PROBLEM STATEMENT »
Everything from the line containing "ATOM 16 N N" through the line containing "ATOM 22 C CA" in the listing below should be copied exactly, and nothing more.
---- EXCERPTED DATA
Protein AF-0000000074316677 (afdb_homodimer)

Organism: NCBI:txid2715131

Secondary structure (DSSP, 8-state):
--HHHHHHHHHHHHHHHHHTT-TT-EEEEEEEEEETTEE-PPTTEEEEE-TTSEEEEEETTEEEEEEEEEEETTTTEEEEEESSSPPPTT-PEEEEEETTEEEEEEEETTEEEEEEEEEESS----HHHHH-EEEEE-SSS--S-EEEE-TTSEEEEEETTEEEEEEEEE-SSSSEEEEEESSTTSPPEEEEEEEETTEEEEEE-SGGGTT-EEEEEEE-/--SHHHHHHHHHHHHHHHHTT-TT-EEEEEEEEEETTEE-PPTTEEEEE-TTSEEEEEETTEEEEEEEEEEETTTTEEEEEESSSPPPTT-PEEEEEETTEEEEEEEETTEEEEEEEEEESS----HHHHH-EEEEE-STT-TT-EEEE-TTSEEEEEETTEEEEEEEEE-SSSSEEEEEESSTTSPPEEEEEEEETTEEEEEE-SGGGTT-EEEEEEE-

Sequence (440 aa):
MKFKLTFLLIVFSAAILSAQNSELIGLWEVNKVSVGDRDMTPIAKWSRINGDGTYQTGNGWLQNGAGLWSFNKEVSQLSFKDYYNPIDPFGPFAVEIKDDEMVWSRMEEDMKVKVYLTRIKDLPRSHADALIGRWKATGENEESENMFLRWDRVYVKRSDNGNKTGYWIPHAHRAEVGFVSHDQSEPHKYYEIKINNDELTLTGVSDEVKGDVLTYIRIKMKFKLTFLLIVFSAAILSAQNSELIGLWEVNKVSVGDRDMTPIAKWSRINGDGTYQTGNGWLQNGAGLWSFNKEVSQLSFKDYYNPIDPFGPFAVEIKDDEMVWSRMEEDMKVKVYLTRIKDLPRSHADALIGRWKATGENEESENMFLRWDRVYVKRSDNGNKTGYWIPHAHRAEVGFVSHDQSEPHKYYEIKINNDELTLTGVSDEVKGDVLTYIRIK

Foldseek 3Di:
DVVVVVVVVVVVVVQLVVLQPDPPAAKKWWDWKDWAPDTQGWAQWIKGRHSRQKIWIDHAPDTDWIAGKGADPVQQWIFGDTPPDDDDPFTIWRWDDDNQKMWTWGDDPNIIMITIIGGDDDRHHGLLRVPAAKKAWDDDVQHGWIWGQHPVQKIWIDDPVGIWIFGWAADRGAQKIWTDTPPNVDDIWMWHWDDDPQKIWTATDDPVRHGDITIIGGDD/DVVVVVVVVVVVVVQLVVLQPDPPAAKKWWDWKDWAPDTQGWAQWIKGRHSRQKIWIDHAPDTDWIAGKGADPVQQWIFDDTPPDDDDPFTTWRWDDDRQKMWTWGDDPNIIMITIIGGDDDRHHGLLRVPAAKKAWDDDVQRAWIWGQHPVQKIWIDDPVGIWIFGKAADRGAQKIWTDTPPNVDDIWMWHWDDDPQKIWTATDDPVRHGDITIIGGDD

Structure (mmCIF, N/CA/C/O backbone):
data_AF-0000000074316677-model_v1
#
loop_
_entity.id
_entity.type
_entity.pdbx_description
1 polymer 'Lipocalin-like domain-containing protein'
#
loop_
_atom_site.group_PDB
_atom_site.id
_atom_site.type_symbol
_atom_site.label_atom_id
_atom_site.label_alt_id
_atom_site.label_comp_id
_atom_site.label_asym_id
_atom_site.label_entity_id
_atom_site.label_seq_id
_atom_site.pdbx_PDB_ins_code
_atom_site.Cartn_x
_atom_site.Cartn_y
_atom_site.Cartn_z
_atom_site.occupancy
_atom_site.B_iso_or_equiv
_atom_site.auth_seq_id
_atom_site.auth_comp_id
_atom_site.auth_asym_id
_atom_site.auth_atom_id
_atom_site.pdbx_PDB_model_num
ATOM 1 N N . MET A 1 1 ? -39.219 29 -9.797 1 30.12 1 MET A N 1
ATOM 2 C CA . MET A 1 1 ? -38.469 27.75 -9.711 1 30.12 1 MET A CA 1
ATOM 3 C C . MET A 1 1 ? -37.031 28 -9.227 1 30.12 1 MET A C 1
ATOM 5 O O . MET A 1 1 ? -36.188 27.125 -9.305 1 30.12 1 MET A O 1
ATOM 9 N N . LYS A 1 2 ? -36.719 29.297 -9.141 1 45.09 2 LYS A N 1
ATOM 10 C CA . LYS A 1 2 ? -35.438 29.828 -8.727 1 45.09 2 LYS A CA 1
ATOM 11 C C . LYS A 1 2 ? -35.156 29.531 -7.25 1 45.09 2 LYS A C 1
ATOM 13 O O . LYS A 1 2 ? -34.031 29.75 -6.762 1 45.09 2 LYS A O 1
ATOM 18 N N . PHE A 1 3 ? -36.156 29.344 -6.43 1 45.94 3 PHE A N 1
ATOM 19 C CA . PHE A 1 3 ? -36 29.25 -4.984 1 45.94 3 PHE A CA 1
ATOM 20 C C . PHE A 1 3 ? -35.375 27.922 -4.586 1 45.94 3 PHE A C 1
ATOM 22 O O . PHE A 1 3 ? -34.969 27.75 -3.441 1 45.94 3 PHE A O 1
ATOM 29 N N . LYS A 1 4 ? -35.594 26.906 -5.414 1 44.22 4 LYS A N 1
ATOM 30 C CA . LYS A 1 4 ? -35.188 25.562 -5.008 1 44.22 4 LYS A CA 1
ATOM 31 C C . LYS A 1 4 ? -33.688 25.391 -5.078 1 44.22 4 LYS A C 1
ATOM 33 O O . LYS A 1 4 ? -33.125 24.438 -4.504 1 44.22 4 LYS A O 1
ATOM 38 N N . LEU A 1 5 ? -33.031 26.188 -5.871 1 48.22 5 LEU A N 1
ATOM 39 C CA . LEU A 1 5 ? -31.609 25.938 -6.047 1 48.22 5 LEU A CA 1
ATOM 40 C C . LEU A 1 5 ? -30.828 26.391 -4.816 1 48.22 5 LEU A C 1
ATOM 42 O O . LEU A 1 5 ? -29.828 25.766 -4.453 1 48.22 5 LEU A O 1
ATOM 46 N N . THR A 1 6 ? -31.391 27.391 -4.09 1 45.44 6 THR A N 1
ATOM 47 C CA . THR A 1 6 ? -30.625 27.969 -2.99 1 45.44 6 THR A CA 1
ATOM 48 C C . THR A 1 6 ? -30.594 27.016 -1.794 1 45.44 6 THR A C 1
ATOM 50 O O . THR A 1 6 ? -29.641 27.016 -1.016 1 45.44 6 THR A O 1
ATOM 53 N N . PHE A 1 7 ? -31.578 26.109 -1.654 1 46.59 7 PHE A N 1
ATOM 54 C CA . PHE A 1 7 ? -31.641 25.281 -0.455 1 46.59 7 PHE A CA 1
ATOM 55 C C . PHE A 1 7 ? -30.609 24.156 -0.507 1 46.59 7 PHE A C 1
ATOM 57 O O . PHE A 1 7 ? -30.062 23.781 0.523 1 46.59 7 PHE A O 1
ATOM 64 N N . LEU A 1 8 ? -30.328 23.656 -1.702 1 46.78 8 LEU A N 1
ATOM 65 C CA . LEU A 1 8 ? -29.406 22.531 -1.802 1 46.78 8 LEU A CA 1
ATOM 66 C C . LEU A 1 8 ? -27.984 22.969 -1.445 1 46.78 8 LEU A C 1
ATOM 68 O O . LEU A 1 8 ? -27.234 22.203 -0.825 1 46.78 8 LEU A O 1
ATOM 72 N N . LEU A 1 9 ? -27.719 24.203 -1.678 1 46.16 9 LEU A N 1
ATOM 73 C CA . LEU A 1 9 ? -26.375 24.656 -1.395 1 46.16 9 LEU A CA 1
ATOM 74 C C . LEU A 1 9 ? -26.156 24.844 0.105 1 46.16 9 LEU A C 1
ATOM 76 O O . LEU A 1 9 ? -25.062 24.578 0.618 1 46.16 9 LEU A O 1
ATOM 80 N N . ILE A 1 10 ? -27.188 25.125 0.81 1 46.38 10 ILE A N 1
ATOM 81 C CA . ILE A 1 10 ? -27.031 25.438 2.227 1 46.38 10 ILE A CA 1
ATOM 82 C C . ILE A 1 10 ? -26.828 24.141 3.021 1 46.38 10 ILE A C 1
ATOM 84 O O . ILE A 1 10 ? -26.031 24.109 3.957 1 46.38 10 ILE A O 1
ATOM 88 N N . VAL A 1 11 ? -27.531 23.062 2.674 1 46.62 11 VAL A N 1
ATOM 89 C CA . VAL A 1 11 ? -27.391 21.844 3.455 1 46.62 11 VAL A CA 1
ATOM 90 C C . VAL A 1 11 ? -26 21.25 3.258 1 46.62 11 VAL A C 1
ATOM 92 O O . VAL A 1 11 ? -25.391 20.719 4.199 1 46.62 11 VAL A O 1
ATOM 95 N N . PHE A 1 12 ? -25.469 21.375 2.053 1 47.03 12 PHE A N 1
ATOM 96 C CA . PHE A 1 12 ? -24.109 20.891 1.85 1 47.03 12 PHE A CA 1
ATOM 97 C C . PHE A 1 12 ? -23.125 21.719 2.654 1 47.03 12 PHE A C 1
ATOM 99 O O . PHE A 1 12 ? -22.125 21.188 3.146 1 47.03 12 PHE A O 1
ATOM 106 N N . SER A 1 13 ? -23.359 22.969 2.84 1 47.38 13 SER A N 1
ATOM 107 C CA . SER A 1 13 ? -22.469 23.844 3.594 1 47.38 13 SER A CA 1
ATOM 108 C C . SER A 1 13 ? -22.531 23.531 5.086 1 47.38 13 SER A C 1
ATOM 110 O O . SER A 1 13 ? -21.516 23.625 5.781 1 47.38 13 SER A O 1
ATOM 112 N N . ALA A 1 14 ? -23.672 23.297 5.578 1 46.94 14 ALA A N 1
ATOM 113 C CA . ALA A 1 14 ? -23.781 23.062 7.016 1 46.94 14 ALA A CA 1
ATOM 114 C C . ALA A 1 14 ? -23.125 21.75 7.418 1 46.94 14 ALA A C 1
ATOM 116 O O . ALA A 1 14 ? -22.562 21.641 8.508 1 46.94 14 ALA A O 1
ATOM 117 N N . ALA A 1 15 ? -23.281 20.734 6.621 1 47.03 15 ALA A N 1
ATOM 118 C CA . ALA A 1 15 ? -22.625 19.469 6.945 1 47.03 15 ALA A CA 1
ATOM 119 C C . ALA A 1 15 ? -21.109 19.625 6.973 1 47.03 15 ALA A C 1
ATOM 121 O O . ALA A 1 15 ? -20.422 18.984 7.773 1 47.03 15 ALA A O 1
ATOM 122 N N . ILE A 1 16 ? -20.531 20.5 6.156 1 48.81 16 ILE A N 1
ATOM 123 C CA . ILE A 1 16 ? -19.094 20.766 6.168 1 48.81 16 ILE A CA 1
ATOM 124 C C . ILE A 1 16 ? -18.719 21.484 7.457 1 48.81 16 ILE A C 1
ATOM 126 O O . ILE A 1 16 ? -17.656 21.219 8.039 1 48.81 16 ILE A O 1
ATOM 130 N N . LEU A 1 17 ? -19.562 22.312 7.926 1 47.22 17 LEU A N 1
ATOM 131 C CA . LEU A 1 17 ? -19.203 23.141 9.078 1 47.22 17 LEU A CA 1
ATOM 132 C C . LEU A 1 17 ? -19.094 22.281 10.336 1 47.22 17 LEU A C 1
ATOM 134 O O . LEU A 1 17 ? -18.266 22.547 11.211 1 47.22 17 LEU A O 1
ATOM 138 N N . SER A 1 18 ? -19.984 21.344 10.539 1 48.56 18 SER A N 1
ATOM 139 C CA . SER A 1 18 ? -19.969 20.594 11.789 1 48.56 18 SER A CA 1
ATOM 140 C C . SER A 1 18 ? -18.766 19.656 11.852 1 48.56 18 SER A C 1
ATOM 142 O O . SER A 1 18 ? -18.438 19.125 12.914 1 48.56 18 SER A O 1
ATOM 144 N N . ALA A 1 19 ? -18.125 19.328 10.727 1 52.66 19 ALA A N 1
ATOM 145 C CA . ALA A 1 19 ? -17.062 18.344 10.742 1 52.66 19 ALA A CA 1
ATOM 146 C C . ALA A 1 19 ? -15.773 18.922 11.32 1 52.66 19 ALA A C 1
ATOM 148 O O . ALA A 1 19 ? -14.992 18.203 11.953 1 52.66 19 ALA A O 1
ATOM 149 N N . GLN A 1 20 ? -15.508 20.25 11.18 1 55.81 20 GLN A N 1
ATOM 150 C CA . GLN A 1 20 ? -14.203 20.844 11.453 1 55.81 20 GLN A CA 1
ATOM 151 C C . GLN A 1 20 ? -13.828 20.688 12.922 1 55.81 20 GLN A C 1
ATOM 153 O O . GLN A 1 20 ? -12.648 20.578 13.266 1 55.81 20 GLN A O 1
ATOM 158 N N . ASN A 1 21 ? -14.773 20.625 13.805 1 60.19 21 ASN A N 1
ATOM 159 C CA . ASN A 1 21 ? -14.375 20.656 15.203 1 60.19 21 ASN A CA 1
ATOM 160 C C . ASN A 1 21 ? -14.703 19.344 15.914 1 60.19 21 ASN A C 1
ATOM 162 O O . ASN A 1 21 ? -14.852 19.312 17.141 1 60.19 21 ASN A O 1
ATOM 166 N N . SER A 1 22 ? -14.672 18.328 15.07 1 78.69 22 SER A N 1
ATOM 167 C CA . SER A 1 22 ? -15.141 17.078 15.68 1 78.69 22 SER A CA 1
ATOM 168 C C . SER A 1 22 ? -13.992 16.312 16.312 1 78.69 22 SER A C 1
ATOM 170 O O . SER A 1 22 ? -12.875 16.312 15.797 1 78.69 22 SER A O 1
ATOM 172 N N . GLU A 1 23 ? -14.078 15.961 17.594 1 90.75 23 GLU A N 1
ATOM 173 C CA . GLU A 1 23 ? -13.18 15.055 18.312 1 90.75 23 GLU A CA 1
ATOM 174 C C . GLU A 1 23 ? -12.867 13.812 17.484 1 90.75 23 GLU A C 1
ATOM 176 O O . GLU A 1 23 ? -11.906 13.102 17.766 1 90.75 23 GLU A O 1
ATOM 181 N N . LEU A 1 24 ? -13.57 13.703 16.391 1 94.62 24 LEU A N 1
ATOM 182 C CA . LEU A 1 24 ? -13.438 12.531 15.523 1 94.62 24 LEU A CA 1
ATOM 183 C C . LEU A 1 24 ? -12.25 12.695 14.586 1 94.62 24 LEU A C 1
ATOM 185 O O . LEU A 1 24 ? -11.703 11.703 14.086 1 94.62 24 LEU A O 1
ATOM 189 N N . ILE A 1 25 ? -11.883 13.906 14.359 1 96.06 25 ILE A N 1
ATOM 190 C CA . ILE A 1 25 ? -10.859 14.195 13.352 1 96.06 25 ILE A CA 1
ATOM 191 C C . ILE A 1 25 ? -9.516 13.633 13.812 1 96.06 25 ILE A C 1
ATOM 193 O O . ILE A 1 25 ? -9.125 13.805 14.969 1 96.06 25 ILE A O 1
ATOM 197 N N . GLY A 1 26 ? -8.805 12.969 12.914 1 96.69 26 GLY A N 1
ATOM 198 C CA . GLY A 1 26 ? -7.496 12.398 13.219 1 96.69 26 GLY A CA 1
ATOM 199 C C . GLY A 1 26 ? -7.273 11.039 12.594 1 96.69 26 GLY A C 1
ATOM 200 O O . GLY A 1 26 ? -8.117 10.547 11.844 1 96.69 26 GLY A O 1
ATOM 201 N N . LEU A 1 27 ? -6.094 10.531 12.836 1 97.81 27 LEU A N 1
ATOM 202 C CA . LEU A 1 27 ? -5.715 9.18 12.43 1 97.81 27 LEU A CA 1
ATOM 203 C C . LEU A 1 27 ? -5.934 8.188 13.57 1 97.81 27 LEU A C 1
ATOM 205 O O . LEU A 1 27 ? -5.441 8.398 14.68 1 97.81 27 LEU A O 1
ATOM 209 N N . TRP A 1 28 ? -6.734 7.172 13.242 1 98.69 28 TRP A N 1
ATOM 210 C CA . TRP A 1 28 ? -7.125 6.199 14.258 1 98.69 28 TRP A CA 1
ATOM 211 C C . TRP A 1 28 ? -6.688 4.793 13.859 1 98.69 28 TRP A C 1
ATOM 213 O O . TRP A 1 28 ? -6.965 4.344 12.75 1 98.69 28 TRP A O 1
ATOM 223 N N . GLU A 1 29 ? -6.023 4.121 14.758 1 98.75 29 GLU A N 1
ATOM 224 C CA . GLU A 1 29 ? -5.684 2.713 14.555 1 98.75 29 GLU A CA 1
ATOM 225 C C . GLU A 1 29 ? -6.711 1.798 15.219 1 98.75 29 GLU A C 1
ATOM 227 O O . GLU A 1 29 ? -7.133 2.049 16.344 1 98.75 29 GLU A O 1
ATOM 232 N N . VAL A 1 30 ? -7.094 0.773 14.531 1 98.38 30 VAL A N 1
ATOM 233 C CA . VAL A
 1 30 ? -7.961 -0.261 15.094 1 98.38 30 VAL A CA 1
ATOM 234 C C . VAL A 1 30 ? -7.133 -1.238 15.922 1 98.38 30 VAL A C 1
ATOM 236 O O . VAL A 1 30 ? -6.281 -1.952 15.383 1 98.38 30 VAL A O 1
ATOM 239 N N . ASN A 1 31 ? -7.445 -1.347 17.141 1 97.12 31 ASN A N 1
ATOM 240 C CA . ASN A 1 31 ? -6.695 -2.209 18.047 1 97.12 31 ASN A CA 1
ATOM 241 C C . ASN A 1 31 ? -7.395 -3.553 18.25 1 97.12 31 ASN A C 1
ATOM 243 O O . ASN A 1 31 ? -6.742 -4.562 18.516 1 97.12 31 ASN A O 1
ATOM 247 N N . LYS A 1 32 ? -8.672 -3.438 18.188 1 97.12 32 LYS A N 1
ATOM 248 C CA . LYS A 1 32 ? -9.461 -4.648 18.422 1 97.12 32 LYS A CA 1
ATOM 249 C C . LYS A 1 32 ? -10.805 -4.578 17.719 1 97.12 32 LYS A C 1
--------
---- EXCERPTED DATA
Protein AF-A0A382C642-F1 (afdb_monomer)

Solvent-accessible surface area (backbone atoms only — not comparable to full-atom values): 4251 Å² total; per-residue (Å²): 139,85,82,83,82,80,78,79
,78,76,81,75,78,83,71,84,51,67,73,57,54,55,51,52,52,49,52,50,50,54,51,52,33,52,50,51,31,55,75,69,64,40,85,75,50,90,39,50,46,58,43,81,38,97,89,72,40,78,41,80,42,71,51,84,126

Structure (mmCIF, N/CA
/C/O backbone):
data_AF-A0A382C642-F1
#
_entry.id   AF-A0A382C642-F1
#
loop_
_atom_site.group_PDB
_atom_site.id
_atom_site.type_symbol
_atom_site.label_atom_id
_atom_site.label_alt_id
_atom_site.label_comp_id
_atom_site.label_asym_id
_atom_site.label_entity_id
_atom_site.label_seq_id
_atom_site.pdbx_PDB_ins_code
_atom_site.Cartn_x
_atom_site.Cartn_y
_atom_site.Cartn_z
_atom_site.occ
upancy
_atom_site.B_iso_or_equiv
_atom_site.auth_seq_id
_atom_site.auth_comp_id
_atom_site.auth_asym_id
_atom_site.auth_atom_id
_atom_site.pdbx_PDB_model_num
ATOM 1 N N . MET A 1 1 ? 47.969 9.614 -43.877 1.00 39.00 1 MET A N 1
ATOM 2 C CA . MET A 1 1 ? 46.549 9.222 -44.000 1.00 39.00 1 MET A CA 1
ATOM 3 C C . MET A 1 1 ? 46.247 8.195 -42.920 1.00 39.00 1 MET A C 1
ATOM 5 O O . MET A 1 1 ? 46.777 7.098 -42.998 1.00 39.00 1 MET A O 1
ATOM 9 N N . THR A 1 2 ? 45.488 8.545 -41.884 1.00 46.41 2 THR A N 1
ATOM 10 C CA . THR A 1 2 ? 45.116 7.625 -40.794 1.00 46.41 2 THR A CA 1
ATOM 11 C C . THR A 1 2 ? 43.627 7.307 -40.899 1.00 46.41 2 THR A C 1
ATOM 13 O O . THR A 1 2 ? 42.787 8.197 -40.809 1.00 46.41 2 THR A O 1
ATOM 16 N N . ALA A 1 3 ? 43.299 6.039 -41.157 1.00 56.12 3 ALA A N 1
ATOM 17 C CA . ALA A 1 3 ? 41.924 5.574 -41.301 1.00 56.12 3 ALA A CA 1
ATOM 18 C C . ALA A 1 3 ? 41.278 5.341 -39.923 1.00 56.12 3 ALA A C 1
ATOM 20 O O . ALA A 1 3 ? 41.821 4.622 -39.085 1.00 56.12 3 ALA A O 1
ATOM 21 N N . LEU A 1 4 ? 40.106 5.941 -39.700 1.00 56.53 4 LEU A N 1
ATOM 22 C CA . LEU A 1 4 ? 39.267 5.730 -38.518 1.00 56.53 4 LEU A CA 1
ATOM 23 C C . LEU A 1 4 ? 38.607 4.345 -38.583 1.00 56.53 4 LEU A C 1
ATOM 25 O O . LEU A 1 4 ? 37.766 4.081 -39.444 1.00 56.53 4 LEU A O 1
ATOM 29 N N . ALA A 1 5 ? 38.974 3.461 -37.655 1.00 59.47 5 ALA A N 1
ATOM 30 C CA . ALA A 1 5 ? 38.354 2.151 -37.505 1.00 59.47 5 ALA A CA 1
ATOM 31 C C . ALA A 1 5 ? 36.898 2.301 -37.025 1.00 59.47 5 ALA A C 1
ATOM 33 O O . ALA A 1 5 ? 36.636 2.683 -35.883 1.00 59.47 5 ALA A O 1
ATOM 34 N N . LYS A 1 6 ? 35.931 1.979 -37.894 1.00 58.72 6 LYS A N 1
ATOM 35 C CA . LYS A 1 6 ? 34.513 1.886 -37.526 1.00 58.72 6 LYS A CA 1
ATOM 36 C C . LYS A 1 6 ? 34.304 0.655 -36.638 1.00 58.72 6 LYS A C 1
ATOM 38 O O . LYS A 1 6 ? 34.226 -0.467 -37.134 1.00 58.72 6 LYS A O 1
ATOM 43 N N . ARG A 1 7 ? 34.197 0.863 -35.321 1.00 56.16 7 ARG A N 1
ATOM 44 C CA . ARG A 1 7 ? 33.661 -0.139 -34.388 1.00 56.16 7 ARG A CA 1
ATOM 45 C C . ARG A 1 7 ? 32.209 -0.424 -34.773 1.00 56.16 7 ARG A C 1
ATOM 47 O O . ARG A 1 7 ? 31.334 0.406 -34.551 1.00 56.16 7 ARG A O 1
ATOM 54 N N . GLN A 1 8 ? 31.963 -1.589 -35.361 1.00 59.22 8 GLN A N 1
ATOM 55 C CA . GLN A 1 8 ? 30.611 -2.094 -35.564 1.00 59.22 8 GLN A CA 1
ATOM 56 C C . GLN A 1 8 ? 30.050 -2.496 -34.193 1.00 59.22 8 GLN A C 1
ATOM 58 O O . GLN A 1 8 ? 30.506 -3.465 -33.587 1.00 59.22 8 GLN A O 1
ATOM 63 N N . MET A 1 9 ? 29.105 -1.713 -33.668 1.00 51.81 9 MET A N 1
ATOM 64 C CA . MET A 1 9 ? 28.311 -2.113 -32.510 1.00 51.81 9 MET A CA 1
--------
ANSWER SECTION »
ATOM 16 N N . ALA A 1 3 ? 43.299 6.039 -41.157 1.00 56.12 3 ALA A N 1
ATOM 17 C CA . ALA A 1 3 ? 41.924 5.574 -41.301 1.00 56.12 3 ALA A CA 1
ATOM 18 C C . ALA A 1 3 ? 41.278 5.341 -39.923 1.00 56.12 3 ALA A C 1
ATOM 20 O O . ALA A 1 3 ? 41.821 4.622 -39.085 1.00 56.12 3 ALA A O 1
ATOM 21 N N . LEU A 1 4 ? 40.106 5.941 -39.700 1.00 56.53 4 LEU A N 1
ATOM 22 C CA . LEU A 1 4 ? 39.267 5.730 -38.518 1.00 56.53 4 LEU A CA 1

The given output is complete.